I can imagine some (most) musicians raising an eyebrow at those figures given how difficult things have been in recent years as Covid and streaming services have given their incomes a kicking. But when you’ve written Born to Run and Dancing in the Dark you don’t have quite the same issues. And there is money to be made from leasing familiar songs to film and TV companies as well as advertisers eager to throw a little Springsteen-flavoured sparkle over their beer commercial. (Born In the USA is tailormade for it if you’re an American brewer.)

What it also shows us is that the Boomer generation is still a prime market. Nostalgia for our youth, as summed up in a song, is something that can be effectively monetised. And the fact that our kids know who the Beatles are too means these songs might, commercially speaking, have a long tail.
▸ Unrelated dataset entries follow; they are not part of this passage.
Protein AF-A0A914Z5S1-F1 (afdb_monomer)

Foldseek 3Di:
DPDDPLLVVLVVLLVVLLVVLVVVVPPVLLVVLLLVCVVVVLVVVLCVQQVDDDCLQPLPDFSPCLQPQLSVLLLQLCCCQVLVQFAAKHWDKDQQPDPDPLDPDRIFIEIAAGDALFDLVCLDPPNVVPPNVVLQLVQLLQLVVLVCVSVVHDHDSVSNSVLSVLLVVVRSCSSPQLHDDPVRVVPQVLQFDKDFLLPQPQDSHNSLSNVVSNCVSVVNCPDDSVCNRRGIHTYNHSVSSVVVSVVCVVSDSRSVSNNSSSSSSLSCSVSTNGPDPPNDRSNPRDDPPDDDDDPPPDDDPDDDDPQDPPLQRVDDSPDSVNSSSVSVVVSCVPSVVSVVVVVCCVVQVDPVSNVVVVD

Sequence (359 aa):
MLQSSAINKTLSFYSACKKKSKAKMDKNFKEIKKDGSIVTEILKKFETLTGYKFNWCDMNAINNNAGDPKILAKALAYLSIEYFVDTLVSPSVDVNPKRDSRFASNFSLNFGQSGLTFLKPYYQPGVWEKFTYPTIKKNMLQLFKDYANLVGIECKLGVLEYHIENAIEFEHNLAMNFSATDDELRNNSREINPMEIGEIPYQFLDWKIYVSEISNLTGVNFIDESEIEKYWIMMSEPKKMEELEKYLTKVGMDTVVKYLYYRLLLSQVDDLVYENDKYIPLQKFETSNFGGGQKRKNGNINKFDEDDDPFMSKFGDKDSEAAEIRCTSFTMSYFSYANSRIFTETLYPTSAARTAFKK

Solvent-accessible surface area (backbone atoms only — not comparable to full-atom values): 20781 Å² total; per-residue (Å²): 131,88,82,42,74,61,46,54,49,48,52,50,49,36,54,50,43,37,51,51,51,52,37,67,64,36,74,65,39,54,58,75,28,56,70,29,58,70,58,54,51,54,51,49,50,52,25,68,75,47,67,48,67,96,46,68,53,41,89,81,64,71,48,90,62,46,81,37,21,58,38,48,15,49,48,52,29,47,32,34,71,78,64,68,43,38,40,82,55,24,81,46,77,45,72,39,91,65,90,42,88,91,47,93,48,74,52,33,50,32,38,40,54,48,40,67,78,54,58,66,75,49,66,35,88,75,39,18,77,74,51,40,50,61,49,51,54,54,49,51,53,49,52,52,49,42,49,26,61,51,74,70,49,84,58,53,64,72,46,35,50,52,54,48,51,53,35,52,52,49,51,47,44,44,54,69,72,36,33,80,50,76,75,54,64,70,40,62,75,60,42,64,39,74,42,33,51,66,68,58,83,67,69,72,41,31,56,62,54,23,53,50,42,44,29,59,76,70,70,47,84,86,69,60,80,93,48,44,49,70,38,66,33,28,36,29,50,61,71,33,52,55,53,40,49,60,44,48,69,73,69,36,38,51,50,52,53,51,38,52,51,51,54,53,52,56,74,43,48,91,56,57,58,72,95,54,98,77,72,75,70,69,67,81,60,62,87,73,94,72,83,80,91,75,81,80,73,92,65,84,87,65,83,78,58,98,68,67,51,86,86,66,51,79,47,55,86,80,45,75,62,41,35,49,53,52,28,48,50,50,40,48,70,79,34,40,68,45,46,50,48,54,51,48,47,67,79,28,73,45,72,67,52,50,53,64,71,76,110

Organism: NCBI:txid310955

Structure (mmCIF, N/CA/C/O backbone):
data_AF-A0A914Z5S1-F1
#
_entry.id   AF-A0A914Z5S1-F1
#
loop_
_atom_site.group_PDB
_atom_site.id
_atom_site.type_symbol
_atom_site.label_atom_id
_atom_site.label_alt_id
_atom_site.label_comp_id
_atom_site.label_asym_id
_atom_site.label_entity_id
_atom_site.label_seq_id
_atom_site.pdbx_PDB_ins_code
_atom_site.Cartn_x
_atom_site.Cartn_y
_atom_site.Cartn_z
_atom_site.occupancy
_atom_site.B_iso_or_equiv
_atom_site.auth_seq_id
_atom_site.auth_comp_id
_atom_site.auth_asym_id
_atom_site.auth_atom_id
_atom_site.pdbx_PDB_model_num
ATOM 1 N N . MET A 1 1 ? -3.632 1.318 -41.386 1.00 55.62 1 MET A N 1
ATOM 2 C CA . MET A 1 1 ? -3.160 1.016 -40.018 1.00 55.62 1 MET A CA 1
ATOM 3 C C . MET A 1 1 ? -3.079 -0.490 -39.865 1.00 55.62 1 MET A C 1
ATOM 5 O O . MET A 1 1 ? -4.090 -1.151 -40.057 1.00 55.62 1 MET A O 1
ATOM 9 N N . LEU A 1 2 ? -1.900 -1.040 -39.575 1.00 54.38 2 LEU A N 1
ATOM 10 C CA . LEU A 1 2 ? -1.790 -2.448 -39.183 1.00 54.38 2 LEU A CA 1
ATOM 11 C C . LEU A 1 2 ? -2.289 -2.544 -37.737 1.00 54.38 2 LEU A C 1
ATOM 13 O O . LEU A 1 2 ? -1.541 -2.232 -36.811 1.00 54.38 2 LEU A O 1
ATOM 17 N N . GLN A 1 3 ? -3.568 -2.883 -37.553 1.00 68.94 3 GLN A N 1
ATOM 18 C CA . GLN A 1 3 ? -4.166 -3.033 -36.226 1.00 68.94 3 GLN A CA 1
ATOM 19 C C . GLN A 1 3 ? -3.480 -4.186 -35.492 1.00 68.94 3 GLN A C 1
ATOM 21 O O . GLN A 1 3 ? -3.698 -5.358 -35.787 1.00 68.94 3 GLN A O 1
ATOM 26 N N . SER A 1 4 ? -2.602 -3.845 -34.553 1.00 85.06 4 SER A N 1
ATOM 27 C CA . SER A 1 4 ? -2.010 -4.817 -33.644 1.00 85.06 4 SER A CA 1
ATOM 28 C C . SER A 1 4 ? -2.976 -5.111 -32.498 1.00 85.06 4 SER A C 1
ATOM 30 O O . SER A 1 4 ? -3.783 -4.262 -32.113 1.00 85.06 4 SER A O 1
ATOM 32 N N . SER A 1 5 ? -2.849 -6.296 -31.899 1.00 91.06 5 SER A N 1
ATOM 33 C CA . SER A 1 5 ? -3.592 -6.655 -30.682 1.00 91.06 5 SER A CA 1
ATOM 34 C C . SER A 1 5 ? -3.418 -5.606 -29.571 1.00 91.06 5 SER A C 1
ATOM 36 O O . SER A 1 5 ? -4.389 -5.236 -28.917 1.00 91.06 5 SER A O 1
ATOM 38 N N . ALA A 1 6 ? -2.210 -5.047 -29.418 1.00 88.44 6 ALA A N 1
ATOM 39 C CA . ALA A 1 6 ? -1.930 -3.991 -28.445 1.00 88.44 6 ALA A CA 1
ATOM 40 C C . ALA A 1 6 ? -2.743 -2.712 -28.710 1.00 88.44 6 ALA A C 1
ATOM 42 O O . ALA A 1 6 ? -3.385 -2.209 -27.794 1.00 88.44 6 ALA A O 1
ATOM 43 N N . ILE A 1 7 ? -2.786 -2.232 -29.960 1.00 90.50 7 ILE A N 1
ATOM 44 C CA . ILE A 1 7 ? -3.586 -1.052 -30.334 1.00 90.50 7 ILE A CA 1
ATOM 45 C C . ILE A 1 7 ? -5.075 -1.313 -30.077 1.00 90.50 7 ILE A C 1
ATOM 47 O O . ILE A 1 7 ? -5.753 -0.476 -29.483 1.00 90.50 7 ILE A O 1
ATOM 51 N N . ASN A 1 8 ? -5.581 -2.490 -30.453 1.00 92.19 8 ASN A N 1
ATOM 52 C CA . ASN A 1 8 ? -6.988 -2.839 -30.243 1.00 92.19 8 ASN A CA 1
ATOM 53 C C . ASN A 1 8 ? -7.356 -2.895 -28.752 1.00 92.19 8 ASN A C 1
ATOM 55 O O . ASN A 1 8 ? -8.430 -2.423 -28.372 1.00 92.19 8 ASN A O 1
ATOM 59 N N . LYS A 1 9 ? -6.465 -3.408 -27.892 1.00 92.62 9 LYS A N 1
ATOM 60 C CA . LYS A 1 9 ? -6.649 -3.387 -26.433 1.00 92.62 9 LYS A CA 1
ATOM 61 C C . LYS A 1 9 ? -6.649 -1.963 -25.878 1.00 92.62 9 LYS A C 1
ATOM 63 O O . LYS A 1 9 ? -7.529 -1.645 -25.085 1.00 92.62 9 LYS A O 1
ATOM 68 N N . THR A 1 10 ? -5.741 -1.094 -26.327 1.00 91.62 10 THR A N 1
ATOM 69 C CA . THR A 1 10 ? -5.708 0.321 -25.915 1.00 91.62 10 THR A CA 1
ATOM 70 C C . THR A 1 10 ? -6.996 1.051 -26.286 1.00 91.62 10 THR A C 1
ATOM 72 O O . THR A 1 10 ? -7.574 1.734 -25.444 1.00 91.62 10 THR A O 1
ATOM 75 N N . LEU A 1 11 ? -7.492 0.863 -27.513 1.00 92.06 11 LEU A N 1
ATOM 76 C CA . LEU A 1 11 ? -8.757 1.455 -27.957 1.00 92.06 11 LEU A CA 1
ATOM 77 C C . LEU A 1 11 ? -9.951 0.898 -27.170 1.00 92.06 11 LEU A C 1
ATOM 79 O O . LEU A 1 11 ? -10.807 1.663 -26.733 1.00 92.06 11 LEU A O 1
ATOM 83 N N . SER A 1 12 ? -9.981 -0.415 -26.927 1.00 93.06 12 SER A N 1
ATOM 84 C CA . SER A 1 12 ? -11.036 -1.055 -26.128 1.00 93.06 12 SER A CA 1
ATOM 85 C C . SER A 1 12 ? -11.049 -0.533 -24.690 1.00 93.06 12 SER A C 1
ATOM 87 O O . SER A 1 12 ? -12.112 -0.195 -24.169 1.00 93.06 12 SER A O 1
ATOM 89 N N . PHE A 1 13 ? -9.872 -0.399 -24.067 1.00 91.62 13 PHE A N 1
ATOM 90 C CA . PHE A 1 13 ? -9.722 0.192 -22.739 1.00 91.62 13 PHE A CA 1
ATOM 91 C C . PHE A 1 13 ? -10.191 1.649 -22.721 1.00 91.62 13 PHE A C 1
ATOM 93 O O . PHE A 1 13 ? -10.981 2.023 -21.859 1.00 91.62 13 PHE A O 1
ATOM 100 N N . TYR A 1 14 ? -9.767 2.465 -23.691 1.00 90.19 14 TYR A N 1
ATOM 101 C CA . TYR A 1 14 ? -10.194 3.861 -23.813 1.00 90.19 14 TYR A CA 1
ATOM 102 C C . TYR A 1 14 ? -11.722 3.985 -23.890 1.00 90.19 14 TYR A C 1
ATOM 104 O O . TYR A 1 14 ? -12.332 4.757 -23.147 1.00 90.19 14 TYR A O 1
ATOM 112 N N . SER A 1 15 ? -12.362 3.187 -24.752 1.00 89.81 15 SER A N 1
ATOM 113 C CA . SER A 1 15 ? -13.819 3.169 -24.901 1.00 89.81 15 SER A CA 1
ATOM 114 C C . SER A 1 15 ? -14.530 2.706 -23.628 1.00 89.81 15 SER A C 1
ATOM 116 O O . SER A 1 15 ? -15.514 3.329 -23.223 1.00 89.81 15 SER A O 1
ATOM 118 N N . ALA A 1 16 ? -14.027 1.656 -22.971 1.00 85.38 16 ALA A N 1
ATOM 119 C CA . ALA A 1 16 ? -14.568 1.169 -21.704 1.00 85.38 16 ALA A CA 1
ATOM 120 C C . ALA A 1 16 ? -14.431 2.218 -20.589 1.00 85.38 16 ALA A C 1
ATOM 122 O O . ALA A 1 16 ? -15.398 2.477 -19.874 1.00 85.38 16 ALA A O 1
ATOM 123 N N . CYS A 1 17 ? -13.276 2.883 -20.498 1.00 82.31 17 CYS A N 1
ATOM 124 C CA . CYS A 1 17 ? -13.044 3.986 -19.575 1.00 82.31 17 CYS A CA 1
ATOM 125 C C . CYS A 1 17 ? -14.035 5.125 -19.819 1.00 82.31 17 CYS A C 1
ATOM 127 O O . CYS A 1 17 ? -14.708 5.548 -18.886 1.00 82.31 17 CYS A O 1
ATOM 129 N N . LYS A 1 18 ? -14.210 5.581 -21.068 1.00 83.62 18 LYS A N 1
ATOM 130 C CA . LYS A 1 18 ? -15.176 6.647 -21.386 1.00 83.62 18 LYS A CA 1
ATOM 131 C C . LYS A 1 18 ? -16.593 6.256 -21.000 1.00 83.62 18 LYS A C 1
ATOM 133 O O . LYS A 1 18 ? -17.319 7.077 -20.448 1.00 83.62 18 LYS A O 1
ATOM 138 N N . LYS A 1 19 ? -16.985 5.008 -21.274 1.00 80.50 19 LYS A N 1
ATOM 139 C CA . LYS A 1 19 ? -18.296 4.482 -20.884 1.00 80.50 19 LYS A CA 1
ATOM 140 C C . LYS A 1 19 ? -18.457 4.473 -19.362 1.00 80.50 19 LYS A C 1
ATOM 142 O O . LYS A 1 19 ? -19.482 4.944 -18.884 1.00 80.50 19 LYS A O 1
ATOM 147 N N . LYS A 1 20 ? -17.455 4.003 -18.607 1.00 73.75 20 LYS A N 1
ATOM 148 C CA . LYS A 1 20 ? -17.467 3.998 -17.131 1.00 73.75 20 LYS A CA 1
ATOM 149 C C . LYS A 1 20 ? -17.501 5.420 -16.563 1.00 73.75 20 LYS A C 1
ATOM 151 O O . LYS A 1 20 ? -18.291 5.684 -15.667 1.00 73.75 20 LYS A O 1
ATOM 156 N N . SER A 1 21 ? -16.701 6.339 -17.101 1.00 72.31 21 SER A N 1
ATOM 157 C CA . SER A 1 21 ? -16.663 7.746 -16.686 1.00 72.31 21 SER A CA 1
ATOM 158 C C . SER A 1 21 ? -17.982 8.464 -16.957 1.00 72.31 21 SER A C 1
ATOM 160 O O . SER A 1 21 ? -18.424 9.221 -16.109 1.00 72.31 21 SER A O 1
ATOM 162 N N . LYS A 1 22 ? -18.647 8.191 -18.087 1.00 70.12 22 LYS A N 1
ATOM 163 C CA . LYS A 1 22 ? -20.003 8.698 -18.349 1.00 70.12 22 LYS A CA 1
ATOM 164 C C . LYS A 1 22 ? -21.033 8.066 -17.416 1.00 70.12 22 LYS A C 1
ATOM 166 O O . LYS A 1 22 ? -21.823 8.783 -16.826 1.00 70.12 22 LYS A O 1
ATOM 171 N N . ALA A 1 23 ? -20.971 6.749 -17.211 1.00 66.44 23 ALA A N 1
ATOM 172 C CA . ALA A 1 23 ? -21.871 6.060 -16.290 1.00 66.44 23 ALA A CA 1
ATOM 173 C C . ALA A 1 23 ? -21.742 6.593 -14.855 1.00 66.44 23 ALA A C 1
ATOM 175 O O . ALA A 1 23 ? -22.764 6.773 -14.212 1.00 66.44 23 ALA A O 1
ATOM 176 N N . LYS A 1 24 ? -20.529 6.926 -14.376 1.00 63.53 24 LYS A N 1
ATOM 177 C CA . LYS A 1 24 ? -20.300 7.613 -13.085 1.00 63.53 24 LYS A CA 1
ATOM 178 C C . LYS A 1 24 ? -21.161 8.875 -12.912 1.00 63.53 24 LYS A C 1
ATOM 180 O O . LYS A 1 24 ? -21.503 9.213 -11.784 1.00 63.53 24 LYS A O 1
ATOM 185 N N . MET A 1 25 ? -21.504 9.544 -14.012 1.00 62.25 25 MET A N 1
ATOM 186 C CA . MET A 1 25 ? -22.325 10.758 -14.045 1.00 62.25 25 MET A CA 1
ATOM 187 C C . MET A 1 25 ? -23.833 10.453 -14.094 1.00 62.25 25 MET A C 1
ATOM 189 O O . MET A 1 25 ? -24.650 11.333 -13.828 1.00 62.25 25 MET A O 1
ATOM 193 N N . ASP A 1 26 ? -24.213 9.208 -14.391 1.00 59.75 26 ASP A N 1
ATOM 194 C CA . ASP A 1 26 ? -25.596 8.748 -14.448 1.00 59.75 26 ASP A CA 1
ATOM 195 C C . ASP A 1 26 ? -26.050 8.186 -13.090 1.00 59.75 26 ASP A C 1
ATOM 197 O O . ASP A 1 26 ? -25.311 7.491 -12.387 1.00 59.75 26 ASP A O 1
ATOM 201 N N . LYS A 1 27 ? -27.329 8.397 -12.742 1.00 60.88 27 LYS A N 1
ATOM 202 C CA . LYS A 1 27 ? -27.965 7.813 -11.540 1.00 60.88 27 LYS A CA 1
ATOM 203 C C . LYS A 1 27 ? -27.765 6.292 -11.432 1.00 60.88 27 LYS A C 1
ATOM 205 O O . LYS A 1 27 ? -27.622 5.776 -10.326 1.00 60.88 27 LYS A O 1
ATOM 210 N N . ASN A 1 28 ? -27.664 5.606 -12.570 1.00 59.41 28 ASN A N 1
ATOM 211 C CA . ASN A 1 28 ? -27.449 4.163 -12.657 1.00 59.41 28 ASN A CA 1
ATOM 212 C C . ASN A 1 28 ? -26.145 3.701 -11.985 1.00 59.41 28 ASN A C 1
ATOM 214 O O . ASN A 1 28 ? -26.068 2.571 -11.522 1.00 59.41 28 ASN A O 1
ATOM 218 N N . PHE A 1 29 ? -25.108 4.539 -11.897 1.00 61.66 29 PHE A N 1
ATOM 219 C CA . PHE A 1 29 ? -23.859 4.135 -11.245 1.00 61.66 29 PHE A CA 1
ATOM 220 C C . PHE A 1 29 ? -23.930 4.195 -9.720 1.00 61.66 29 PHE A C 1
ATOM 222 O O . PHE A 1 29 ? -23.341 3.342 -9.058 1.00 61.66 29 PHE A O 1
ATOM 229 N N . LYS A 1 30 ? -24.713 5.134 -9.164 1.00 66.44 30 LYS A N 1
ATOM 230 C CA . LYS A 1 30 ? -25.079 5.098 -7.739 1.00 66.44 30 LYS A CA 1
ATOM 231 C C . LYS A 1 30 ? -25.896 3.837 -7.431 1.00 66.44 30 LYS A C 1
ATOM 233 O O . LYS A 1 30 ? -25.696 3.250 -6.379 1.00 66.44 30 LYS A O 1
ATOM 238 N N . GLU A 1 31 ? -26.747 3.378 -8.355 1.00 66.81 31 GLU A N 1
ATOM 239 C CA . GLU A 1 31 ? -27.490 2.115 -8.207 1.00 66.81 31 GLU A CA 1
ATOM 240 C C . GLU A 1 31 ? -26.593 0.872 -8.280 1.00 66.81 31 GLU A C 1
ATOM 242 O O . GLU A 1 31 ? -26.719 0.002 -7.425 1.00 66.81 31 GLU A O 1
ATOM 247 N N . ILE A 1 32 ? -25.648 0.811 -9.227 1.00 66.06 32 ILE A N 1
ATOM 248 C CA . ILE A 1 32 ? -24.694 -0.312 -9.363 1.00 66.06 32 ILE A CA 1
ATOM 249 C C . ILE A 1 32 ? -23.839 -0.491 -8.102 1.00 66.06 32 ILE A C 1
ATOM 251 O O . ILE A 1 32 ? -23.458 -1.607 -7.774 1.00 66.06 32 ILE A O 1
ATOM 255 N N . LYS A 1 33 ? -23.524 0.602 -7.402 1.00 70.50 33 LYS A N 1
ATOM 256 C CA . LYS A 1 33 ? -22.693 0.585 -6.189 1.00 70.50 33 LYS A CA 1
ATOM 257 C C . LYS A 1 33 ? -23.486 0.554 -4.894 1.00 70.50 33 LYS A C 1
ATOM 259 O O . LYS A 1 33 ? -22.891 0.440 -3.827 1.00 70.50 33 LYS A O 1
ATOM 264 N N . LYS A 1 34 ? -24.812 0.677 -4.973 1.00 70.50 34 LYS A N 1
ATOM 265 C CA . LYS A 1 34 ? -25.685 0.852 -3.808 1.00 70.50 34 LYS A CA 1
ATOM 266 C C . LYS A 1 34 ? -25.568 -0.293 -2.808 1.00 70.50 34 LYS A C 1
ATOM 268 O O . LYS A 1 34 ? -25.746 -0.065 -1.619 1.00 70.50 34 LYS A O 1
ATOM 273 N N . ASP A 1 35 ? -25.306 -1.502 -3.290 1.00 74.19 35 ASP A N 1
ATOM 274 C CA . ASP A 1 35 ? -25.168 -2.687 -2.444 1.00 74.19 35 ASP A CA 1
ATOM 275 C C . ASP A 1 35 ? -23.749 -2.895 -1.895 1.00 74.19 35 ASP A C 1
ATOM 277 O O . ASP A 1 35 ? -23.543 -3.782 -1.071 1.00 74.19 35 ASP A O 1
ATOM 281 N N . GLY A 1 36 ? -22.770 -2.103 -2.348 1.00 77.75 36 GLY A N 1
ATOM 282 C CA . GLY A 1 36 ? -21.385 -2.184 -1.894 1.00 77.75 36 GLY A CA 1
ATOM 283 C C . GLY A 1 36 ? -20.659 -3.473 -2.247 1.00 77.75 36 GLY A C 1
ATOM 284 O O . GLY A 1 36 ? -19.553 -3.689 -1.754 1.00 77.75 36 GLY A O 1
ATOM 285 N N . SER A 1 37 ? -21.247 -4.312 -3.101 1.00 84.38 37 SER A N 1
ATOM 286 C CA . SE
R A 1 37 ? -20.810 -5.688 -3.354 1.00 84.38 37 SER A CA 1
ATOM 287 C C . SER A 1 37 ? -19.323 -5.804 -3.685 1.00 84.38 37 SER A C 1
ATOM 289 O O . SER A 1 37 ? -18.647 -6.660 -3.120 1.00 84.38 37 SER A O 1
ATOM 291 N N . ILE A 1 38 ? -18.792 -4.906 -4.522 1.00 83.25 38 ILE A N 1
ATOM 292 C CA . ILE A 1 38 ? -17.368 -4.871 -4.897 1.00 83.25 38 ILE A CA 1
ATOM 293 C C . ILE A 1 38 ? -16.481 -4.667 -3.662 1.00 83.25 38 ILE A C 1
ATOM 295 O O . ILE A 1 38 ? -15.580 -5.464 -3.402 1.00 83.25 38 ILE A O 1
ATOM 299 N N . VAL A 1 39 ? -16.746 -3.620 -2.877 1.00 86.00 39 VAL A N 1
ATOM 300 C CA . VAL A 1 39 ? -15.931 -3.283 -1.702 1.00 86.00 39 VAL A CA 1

I do wonder, though. At some point songs written in the 1950s and 1960s will no longer be prompts to our lived pasts. They will, as time passes and their creators disappear, move into history. At what point do they begin to sound old, even irrelevant to listeners?

We do seem to be in a curious cultural moment, a kind of eternal now where much of the music of the 20th century still seems to resonate. Partly that’s because newness no longer comes with a rejection of what went before (the story of pop in the 1960s and 1970s certainly).

But that can change, can’t it? Companies like Sony Music and Hipgnosis are betting that if it does it won’t be for some time yet.